None of this means that emphasizing late events is never appropriate. Freidlin and Korn (2019) note that a test down-weighting early events can be justified when it is known in advance that the intervention cannot affect early outcomes, as in some screening and prevention trials, and they regard methods for non-proportional hazards as useful secondary analyses. The caution is specific: when the survival ordering is not known in advance, a primary analysis built on a late-emphasis test can convert a clinically meaningless or harmful pattern into a significant result, whereas a log-rank-based primary analysis is robust to this failure.
Notes
The strong null parameters follow the Freidlin and Korn (2019)

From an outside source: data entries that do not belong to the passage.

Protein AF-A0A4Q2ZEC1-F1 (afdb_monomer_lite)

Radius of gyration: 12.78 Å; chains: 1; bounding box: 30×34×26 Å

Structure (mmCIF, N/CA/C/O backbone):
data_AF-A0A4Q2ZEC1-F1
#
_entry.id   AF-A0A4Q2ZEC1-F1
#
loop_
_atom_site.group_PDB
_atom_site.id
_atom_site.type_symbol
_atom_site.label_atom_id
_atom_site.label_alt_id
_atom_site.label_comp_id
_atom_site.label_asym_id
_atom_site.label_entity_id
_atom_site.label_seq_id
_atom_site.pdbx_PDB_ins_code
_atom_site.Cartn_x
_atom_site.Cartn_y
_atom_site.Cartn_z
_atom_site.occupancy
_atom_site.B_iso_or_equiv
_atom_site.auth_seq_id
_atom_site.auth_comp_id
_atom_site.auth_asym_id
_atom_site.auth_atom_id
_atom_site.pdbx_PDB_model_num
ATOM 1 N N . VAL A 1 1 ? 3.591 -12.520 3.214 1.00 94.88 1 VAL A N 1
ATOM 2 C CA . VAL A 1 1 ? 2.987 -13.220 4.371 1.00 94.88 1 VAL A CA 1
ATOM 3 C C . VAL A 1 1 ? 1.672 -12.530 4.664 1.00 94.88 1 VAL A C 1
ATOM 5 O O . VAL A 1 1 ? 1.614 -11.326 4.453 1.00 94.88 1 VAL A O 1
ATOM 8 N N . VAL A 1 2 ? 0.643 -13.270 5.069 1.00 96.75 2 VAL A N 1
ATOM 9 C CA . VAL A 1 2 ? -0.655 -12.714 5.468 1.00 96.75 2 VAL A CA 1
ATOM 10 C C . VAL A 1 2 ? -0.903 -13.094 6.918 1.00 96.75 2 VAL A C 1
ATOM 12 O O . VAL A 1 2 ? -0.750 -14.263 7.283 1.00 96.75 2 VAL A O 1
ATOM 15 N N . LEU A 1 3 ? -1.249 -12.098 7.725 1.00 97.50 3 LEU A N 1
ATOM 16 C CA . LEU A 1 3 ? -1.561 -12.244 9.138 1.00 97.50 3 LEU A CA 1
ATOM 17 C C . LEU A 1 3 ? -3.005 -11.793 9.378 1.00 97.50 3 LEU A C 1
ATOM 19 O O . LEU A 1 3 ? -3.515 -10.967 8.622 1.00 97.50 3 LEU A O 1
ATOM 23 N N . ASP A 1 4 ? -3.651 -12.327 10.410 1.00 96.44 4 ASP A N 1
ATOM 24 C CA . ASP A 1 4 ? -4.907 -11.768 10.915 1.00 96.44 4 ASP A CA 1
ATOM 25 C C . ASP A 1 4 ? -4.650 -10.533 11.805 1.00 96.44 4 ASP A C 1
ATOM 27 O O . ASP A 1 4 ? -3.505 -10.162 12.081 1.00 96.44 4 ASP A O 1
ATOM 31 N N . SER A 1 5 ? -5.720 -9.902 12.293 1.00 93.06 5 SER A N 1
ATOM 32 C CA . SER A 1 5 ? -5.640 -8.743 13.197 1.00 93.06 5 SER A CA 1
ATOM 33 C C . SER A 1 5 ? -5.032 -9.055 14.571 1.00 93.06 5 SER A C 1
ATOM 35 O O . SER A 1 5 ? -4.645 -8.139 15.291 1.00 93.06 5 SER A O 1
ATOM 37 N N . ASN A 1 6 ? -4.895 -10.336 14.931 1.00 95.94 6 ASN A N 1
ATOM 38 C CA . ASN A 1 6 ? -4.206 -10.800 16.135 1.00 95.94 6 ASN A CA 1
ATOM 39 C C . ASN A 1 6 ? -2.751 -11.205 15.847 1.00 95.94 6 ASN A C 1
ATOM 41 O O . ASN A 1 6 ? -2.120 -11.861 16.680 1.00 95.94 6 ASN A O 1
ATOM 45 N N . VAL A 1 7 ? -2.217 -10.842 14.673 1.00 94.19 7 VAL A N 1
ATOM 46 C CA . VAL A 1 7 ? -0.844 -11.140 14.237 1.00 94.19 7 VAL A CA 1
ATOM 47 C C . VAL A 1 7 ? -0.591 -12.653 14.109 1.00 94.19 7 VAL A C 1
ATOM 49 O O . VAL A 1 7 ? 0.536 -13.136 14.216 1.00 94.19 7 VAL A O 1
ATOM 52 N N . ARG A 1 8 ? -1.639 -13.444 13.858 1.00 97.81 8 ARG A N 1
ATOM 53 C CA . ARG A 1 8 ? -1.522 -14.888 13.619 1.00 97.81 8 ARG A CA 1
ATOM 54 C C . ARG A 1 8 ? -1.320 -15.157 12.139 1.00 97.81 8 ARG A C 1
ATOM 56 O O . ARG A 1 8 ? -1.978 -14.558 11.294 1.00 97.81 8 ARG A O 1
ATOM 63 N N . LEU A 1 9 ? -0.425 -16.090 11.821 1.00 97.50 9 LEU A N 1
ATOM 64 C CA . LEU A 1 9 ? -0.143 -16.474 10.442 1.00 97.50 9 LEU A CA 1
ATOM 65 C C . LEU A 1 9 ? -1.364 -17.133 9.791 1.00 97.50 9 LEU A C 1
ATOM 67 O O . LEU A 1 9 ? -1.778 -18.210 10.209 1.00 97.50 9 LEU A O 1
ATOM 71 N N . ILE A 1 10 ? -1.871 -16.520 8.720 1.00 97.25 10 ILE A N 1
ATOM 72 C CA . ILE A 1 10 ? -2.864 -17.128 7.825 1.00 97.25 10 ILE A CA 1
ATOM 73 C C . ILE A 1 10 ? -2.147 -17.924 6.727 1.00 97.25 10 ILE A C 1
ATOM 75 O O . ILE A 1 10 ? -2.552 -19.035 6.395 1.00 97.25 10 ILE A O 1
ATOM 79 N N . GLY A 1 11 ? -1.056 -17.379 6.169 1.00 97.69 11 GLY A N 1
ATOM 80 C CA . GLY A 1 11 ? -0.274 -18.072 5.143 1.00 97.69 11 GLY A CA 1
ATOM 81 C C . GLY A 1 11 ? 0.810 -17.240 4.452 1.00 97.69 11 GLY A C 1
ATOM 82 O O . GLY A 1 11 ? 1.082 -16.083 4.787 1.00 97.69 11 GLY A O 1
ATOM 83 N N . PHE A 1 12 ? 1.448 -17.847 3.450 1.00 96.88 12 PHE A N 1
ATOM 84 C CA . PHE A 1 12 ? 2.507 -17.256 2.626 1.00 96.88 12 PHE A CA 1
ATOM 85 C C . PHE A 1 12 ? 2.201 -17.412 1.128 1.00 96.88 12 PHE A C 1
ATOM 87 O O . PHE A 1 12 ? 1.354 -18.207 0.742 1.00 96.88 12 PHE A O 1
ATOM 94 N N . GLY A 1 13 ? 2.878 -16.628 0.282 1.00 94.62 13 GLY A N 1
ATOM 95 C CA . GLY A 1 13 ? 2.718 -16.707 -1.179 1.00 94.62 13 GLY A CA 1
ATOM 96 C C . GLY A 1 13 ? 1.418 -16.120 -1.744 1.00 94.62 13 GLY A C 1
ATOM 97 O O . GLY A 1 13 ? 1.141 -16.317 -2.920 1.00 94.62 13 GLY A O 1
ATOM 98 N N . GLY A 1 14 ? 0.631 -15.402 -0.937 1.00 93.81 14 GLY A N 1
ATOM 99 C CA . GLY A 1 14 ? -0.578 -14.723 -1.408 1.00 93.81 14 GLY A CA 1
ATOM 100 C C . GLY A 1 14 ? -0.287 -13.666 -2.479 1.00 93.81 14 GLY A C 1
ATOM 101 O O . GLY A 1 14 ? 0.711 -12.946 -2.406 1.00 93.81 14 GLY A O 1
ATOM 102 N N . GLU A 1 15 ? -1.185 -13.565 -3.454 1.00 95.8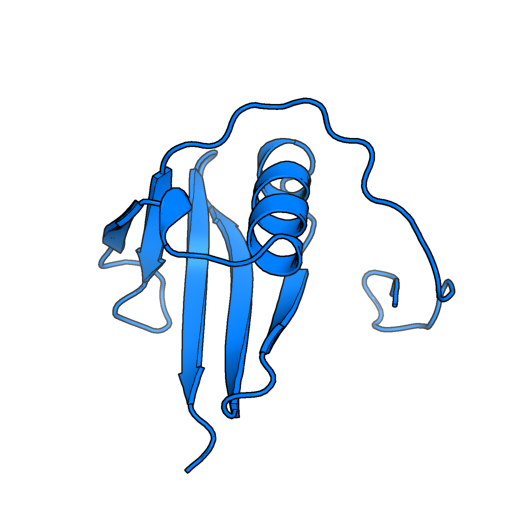8 15 GLU A N 1
ATOM 103 C CA . GLU A 1 15 ? -1.145 -12.583 -4.537 1.00 95.88 15 GLU A CA 1
ATOM 104 C C . GLU A 1 15 ? -2.179 -11.476 -4.283 1.00 95.88 15 GLU A C 1
ATOM 106 O O . GLU A 1 15 ? -3.351 -11.758 -4.039 1.00 95.88 15 GLU A O 1
ATOM 111 N N . ILE A 1 16 ? -1.763 -10.209 -4.378 1.00 95.81 16 ILE A N 1
ATOM 112 C CA . ILE A 1 16 ? -2.675 -9.059 -4.315 1.00 95.81 16 ILE A CA 1
ATOM 113 C C . ILE A 1 16 ? -3.227 -8.800 -5.723 1.00 95.81 16 ILE A C 1
ATOM 115 O O . ILE A 1 16 ? -2.489 -8.354 -6.602 1.00 95.81 16 ILE A O 1
ATOM 119 N N . ARG A 1 17 ? -4.527 -9.045 -5.924 1.00 94.81 17 ARG A N 1
ATOM 120 C CA . ARG A 1 17 ? -5.217 -8.957 -7.231 1.00 94.81 17 ARG A CA 1
ATOM 121 C C . ARG A 1 17 ? -6.019 -7.670 -7.449 1.00 94.81 17 ARG A C 1
ATOM 123 O O . ARG A 1 17 ? -6.960 -7.648 -8.233 1.00 94.81 17 ARG A O 1
ATOM 130 N N . VAL A 1 18 ? -5.667 -6.599 -6.749 1.00 94.62 18 VAL A N 1
ATOM 131 C CA . VAL A 1 18 ? -6.388 -5.326 -6.847 1.00 94.62 18 VAL A CA 1
ATOM 132 C C . VAL A 1 18 ? -6.007 -4.591 -8.134 1.00 94.62 18 VAL A C 1
ATOM 134 O O . VAL A 1 18 ? -4.838 -4.243 -8.338 1.00 94.62 18 VAL A O 1
ATOM 137 N N . ASP A 1 19 ? -7.015 -4.320 -8.963 1.00 90.12 19 ASP A N 1
ATOM 138 C CA . ASP A 1 19 ? -6.921 -3.541 -10.202 1.00 90.12 19 ASP A CA 1
ATOM 139 C C . ASP A 1 19 ? -7.414 -2.102 -9.982 1.00 90.12 19 ASP A C 1
ATOM 141 O O . ASP A 1 19 ? -8.404 -1.639 -10.545 1.00 90.12 19 ASP A O 1
ATOM 145 N N . ARG A 1 20 ? -6.751 -1.401 -9.059 1.00 91.06 20 ARG A N 1
ATOM 146 C CA . ARG A 1 20 ? -6.944 0.033 -8.830 1.00 91.06 20 ARG A CA 1
ATOM 147 C C . ARG A 1 20 ? -5.675 0.759 -9.231 1.00 91.06 20 ARG A C 1
ATOM 149 O O . ARG A 1 20 ? -4.580 0.352 -8.846 1.00 91.06 20 ARG A O 1
ATOM 156 N N . ASN A 1 21 ? -5.817 1.854 -9.968 1.00 92.56 21 ASN A N 1
ATOM 157 C CA . ASN A 1 21 ? -4.684 2.715 -10.259 1.00 92.56 21 ASN A CA 1
ATOM 158 C C . ASN A 1 21 ? -4.445 3.666 -9.080 1.00 92.56 21 ASN A C 1
ATOM 160 O O . ASN A 1 21 ? -5.278 4.523 -8.792 1.00 92.56 21 ASN A O 1
ATOM 164 N N . VAL A 1 22 ? -3.313 3.506 -8.400 1.00 96.12 22 VAL A N 1
ATOM 165 C CA . VAL A 1 22 ? -2.838 4.427 -7.362 1.00 96.12 22 VAL A CA 1
ATOM 166 C C . VAL A 1 22 ? -1.624 5.131 -7.942 1.00 96.12 22 VAL A C 1
ATOM 168 O O . VAL A 1 22 ? -0.652 4.466 -8.279 1.00 96.12 22 VAL A O 1
ATOM 171 N N . LEU A 1 23 ? -1.702 6.451 -8.108 1.00 96.19 23 LEU A N 1
ATOM 172 C CA . LEU A 1 23 ? -0.626 7.258 -8.699 1.00 96.19 23 LEU A CA 1
ATOM 173 C C . LEU A 1 23 ? 0.171 8.025 -7.645 1.00 96.19 23 LEU A C 1
ATOM 175 O O . LEU A 1 23 ? 1.361 8.266 -7.820 1.00 96.19 23 LEU A O 1
ATOM 179 N N . GLN A 1 24 ? -0.486 8.392 -6.547 1.00 97.38 24 GLN A N 1
ATOM 180 C CA . GLN A 1 24 ? 0.124 9.111 -5.442 1.00 97.38 24 GLN A CA 1
ATOM 181 C C . GLN A 1 24 ? -0.366 8.561 -4.111 1.00 97.38 24 GLN A C 1
ATOM 183 O O . GLN A 1 24 ? -1.484 8.053 -4.008 1.00 97.38 24 GLN A O 1
ATOM 188 N N . VAL A 1 25 ? 0.4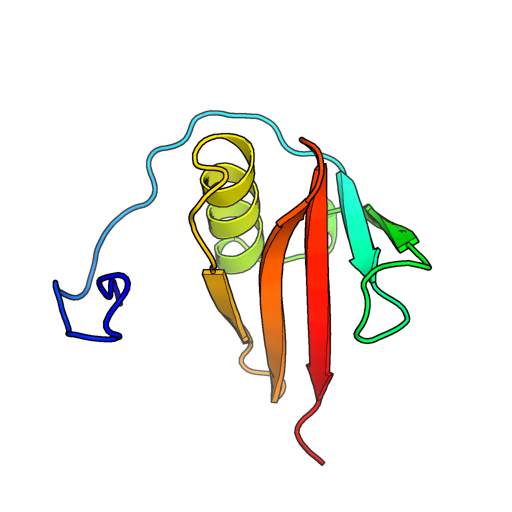94 8.677 -3.108 1.00 98.12 25 VAL A N 1
ATOM 189 C CA . VAL A 1 25 ? 0.223 8.329 -1.710 1.00 98.12 25 VAL A CA 1
ATOM 190 C C . VAL A 1 25 ? 0.782 9.425 -0.804 1.00 98.12 25 VAL A C 1
ATOM 192 O O . VAL A 1 25 ? 1.640 10.207 -1.222 1.00 98.12 25 VAL A O 1
ATOM 195 N N . GLY A 1 26 ? 0.308 9.500 0.434 1.00 98.38 26 GLY A N 1
ATOM 196 C CA . GLY A 1 26 ? 0.886 10.378 1.447 1.00 98.38 26 GLY A CA 1
ATOM 197 C C . GLY A 1 26 ? 2.137 9.757 2.065 1.00 98.38 26 GLY A C 1
ATOM 198 O O . GLY A 1 26 ? 2.102 8.623 2.528 1.00 98.38 26 GLY A O 1
ATOM 199 N N . HIS A 1 27 ? 3.237 10.498 2.114 1.00 97.88 27 HIS A N 1
ATOM 200 C CA . HIS A 1 27 ? 4.404 10.168 2.925 1.00 97.88 27 HIS A CA 1
ATOM 201 C C . HIS A 1 27 ? 4.319 10.929 4.248 1.00 97.88 27 HIS A C 1
ATOM 203 O O . HIS A 1 27 ? 4.516 12.150 4.282 1.00 97.88 27 HIS A O 1
ATOM 209 N N . ALA A 1 28 ? 4.044 10.210 5.332 1.00 98.25 28 ALA A N 1
ATOM 210 C CA . ALA A 1 28 ? 3.989 10.776 6.669 1.00 98.25 28 ALA A CA 1
ATOM 211 C C . ALA A 1 28 ? 5.375 11.232 7.146 1.00 98.25 28 ALA A C 1
ATOM 213 O O . ALA A 1 28 ? 6.354 10.492 7.068 1.00 98.25 28 ALA A O 1
ATOM 214 N N . GLN A 1 29 ? 5.439 12.469 7.637 1.00 97.62 29 GLN A N 1
ATOM 215 C CA . GLN A 1 29 ? 6.648 13.119 8.159 1.00 97.62 29 GLN A CA 1
ATOM 216 C C . GLN A 1 29 ? 6.686 13.162 9.698 1.00 97.62 29 GLN A C 1
ATOM 218 O O . GLN A 1 29 ? 7.559 13.815 10.276 1.00 97.62 29 GLN A O 1
ATOM 223 N N . ASP A 1 30 ? 5.706 12.536 10.344 1.00 95.81 30 ASP A N 1
ATOM 224 C CA . ASP A 1 30 ? 5.565 12.342 11.787 1.00 95.81 30 ASP A CA 1
ATOM 225 C C . ASP A 1 30 ? 4.806 11.035 12.053 1.00 95.81 30 ASP A C 1
ATOM 227 O O . ASP A 1 30 ? 4.219 10.445 11.140 1.00 95.81 30 ASP A O 1
ATOM 231 N N . ILE A 1 31 ? 4.867 10.552 13.294 1.00 94.81 31 ILE A N 1
ATOM 232 C CA . ILE A 1 31 ? 4.273 9.265 13.671 1.00 94.81 31 ILE A CA 1
ATOM 233 C C . ILE A 1 31 ? 2.745 9.339 13.712 1.00 94.81 31 ILE A C 1
ATOM 235 O O . ILE A 1 31 ? 2.081 8.348 13.423 1.00 94.81 31 ILE A O 1
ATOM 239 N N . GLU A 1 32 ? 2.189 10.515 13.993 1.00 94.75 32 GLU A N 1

example as given in the simtrial package documentation. The
modestly-weighted log-rank delay T_STAR and the number of
simulated trials NSIM are set at the top of the design
chunk and can be changed; NSIM is kept modest so the
vignette builds quickly, and a larger value tightens the Monte Carlo
error on the reported rates.
References
Freidlin, B., & Korn, E. L. (2019). Methods for accommodating nonproportional hazards in clinical trials: Ready for the primary analysis? Journal of Clinical Oncology, 37(35), 3455-3459.
Magirr, D., & Burman, C.-F. (2019). Modestly weighted logrank tests. Statistics in Medicine, 38(20), 3782-3790.